Assignment: Each line in the records that mentions the word "sapiens" needs to be listed.

*** Opening of The input ***

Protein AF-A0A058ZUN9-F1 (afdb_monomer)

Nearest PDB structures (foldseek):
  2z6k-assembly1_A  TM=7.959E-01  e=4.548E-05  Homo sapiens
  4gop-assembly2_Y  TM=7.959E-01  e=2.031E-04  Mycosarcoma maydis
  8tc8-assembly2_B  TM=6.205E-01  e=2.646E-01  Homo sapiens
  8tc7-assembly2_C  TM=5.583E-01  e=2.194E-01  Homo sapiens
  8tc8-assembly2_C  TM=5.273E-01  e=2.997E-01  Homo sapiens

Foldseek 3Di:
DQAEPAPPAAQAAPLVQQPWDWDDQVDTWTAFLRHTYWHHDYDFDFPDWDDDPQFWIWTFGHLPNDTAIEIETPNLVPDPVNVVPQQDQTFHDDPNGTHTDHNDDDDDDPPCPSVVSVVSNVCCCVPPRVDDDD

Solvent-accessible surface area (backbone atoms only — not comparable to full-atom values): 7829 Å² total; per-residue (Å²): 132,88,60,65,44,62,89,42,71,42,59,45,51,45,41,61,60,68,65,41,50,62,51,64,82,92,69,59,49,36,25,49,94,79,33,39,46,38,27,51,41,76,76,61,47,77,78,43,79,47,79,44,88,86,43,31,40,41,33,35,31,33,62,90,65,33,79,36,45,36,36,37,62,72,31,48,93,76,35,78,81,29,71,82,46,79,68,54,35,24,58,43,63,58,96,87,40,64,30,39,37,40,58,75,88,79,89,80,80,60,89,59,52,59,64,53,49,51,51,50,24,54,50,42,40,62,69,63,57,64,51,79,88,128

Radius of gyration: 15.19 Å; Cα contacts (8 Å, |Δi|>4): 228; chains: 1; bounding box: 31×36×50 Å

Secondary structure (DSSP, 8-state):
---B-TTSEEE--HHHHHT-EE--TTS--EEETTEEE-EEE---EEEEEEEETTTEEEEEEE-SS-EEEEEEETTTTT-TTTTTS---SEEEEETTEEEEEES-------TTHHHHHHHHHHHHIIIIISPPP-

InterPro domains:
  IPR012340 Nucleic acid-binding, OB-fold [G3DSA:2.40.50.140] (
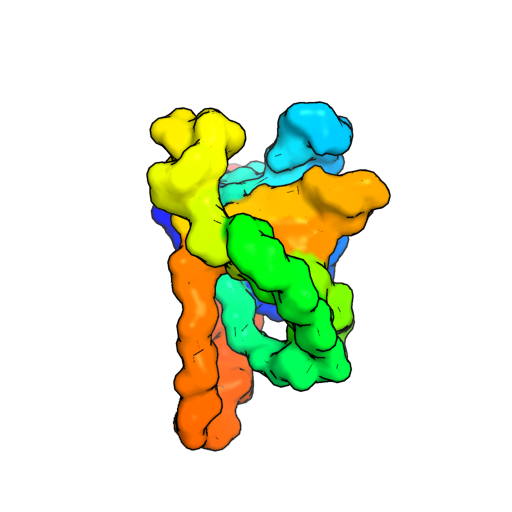4-88)
  IPR012340 Nucleic acid-binding, OB-fold [G3DSA:2.40.50.140] (89-133)
  IPR012340 Nucleic acid-binding, OB-fold [SSF50249] (22-123)
  IPR040260 Replication factor A protein-like [PTHR13989] (4-129)

Structure (mmCIF, N/CA/C/O backbone):
data_AF-A0A058ZUN9-F1
#
_entry.id   AF-A0A058ZUN9-F1
#
loop_
_atom_site.group_PDB
_atom_site.id
_atom_site.type_symbol
_atom_site.label_atom_id
_atom_site.label_alt_id
_atom_site.label_comp_id
_atom_site.label_asym_id
_atom_site.label_entity_id
_atom_site.label_seq_id
_atom_site.pdbx_PDB_ins_code
_atom_site.Cartn_x
_atom_site.Cartn_y
_atom_site.Cartn_z
_atom_site.occupancy
_atom_site.B_iso_or_equiv
_atom_site.auth_seq_id
_atom_site.auth_comp_id
_atom_site.auth_asym_id
_atom_site.auth_atom_id
_atom_site.pdbx_PDB_model_num
ATOM 1 N N . MET A 1 1 ? -4.981 14.206 24.056 1.00 42.75 1 MET A N 1
ATOM 2 C CA . MET A 1 1 ? -4.137 14.540 22.887 1.00 42.75 1 MET A CA 1
ATOM 3 C C . MET A 1 1 ? -4.471 13.554 21.788 1.00 42.75 1 MET A C 1
ATOM 5 O O . MET A 1 1 ? -4.225 12.367 21.978 1.00 42.75 1 MET A O 1
ATOM 9 N N . ASP A 1 2 ? -5.058 14.016 20.686 1.00 55.34 2 ASP A N 1
ATOM 10 C CA . ASP A 1 2 ? -5.325 13.160 19.530 1.00 55.34 2 ASP A CA 1
ATOM 11 C C . ASP A 1 2 ? -3.999 12.662 18.953 1.00 55.34 2 ASP A C 1
ATOM 13 O O . ASP A 1 2 ? -3.166 13.443 18.489 1.00 55.34 2 ASP A O 1
ATOM 17 N N . LYS A 1 3 ? -3.761 11.349 19.031 1.00 63.09 3 LYS A N 1
ATOM 18 C CA . LYS A 1 3 ? -2.602 10.738 18.381 1.00 63.09 3 LYS A CA 1
ATOM 19 C C . LYS A 1 3 ? -2.856 10.709 16.878 1.00 63.09 3 LYS A C 1
ATOM 21 O O . LYS A 1 3 ? -3.706 9.963 16.400 1.00 63.09 3 LYS A O 1
ATOM 26 N N . SER A 1 4 ? -2.086 11.508 16.149 1.00 75.12 4 SER A N 1
ATOM 27 C CA . SER A 1 4 ? -2.019 11.467 14.692 1.00 75.12 4 SER A CA 1
ATOM 28 C C . SER A 1 4 ? -0.759 10.729 14.253 1.00 75.12 4 SER A C 1
ATOM 30 O O . SER A 1 4 ? 0.333 11.022 14.740 1.00 75.12 4 SER A O 1
ATOM 32 N N . LEU A 1 5 ? -0.899 9.797 13.309 1.00 79.81 5 LEU A N 1
ATOM 33 C CA . LEU A 1 5 ? 0.226 9.198 12.584 1.00 79.81 5 LEU A CA 1
ATOM 34 C C . LEU A 1 5 ? 0.309 9.748 11.153 1.00 79.81 5 LEU A C 1
ATOM 36 O O . LEU A 1 5 ? 0.878 9.113 10.272 1.00 79.81 5 LEU A O 1
ATOM 40 N N . SER A 1 6 ? -0.224 10.950 10.916 1.00 74.06 6 SER A N 1
ATOM 41 C CA . SER A 1 6 ? -0.360 11.553 9.584 1.00 74.06 6 SER A CA 1
ATOM 42 C C . SER A 1 6 ? 0.954 11.904 8.869 1.00 74.06 6 SER A C 1
ATOM 44 O O . SER A 1 6 ? 0.940 12.399 7.747 1.00 74.06 6 SER A O 1
ATOM 46 N N . LEU A 1 7 ? 2.098 11.722 9.528 1.00 76.88 7 LEU A N 1
ATOM 47 C CA . LEU A 1 7 ? 3.427 11.954 8.953 1.00 76.88 7 LEU A CA 1
ATOM 48 C C . LEU A 1 7 ? 4.246 10.661 8.831 1.00 76.88 7 LEU A C 1
ATOM 50 O O . LEU A 1 7 ? 5.404 10.707 8.424 1.00 76.88 7 LEU A O 1
ATOM 54 N N . VAL A 1 8 ? 3.665 9.513 9.194 1.00 85.88 8 VAL A N 1
ATOM 55 C CA . VAL A 1 8 ? 4.346 8.216 9.215 1.00 85.88 8 VAL A CA 1
ATOM 56 C C . VAL A 1 8 ? 3.681 7.278 8.217 1.00 85.88 8 VAL A C 1
ATOM 58 O O . VAL A 1 8 ? 2.460 7.163 8.176 1.00 85.88 8 VAL A O 1
ATOM 61 N N 
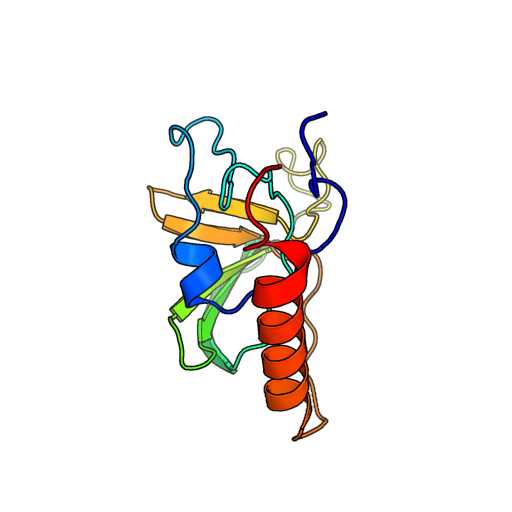. TYR A 1 9 ? 4.498 6.563 7.445 1.00 87.75 9 TYR A N 1
ATOM 62 C CA . TYR A 1 9 ? 4.031 5.462 6.609 1.00 87.75 9 TYR A CA 1
ATOM 63 C C . TYR A 1 9 ? 3.686 4.272 7.501 1.00 87.75 9 TYR A C 1
ATOM 65 O O . TYR A 1 9 ? 4.573 3.596 8.026 1.00 87.75 9 TYR A O 1
ATOM 73 N N . VAL A 1 10 ? 2.394 4.042 7.725 1.00 92.81 10 VAL A N 1
ATOM 74 C CA . VAL A 1 10 ? 1.936 2.927 8.558 1.00 92.81 10 VAL A CA 1
ATOM 75 C C . VAL A 1 10 ? 1.896 1.642 7.740 1.00 92.81 10 VAL A C 1
ATOM 77 O O . VAL A 1 10 ? 1.339 1.615 6.645 1.00 92.81 10 VAL A O 1
ATOM 80 N N . LYS A 1 11 ? 2.493 0.569 8.261 1.00 95.38 11 LYS A N 1
ATOM 81 C CA . LYS A 1 11 ? 2.437 -0.745 7.615 1.00 95.38 11 LYS A CA 1
ATOM 82 C C . LYS A 1 11 ? 1.078 -1.379 7.899 1.00 95.38 11 LYS A C 1
ATOM 84 O O . LYS A 1 11 ? 0.691 -1.500 9.066 1.00 95.38 11 LYS A O 1
ATOM 89 N N . LEU A 1 12 ? 0.353 -1.754 6.852 1.00 94.94 12 LEU A N 1
ATOM 90 C CA . LEU A 1 12 ? -0.978 -2.354 6.950 1.00 94.94 12 LEU A CA 1
ATOM 91 C C . LEU A 1 12 ? -1.091 -3.556 6.023 1.00 94.94 12 LEU A C 1
ATOM 93 O O . LEU A 1 12 ? -0.503 -3.561 4.950 1.00 94.94 12 LEU A O 1
ATOM 97 N N . LEU A 1 13 ? -1.917 -4.521 6.423 1.00 96.69 13 LEU A N 1
ATOM 98 C CA . LEU A 1 13 ? -2.458 -5.519 5.502 1.00 96.69 13 LEU A CA 1
ATOM 99 C C . LEU A 1 13 ? -3.588 -4.899 4.668 1.00 96.69 13 LEU A C 1
ATOM 101 O O . LEU A 1 13 ? -4.269 -3.968 5.123 1.00 96.69 13 LEU A O 1
ATOM 105 N N . ALA A 1 14 ? -3.830 -5.434 3.477 1.00 96.81 14 ALA A N 1
ATOM 106 C CA . ALA A 1 14 ? -4.804 -4.930 2.516 1.00 96.81 14 ALA A CA 1
ATOM 107 C C . ALA A 1 14 ? -6.220 -4.844 3.104 1.00 96.81 14 ALA A C 1
ATOM 109 O O . ALA A 1 14 ? -6.874 -3.804 3.001 1.00 96.81 14 ALA A O 1
ATOM 110 N N . PHE A 1 15 ? -6.673 -5.882 3.812 1.00 96.06 15 PHE A N 1
ATOM 111 C CA . PHE A 1 15 ? -7.962 -5.866 4.508 1.00 96.06 15 PHE A CA 1
ATOM 112 C C . PHE A 1 15 ? -8.064 -4.704 5.505 1.00 96.06 15 PHE A C 1
ATOM 114 O O . PHE A 1 15 ? -9.080 -4.011 5.577 1.00 96.06 15 PHE A O 1
ATOM 121 N N . ASN A 1 16 ? -6.997 -4.453 6.271 1.00 94.56 16 ASN A N 1
ATOM 122 C CA . ASN A 1 16 ? -6.986 -3.381 7.262 1.00 94.56 16 ASN A CA 1
ATOM 123 C C . ASN A 1 16 ? -7.022 -1.992 6.630 1.00 94.56 16 ASN A C 1
ATOM 125 O O . ASN A 1 16 ? -7.618 -1.096 7.219 1.00 94.56 16 ASN A O 1
ATOM 129 N N . LEU A 1 17 ? -6.405 -1.821 5.462 1.00 94.94 17 LEU A N 1
ATOM 130 C CA . LEU A 1 17 ? -6.484 -0.588 4.690 1.00 94.94 17 LEU A CA 1
ATOM 131 C C . LEU A 1 17 ? -7.914 -0.324 4.194 1.00 94.94 17 LEU A C 1
ATOM 133 O O . LEU A 1 17 ? -8.404 0.796 4.309 1.00 94.94 17 LEU A O 1
ATOM 137 N N . LEU A 1 18 ? -8.594 -1.344 3.667 1.00 94.56 18 LEU A N 1
ATOM 138 C CA . LEU A 1 18 ? -9.968 -1.199 3.168 1.00 94.56 18 LEU A CA 1
ATOM 139 C C . LEU A 1 18 ? -10.998 -1.023 4.288 1.00 94.56 18 LEU A C 1
ATOM 141 O O . LEU A 1 18 ? -12.052 -0.436 4.068 1.00 94.56 18 LEU A O 1
ATOM 145 N N . SER A 1 19 ? -10.679 -1.493 5.493 1.00 93.25 19 SER A N 1
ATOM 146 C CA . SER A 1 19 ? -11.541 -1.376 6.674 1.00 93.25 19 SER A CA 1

*** Close of The input ***

Answer for this exercise:
  2z6k-assembly1_A  TM=7.959E-01  e=4.548E-05  Homo sapiens
  8tc8-assembly2_B  TM=6.205E-01  e=2.646E-01  Homo sapiens
  8tc7-assembly2_C  TM=5.583E-01  e=2.194E-01  Homo sapiens
  8tc8-assembly2_C  TM=5.273E-01  e=2.997E-01  Homo sapiens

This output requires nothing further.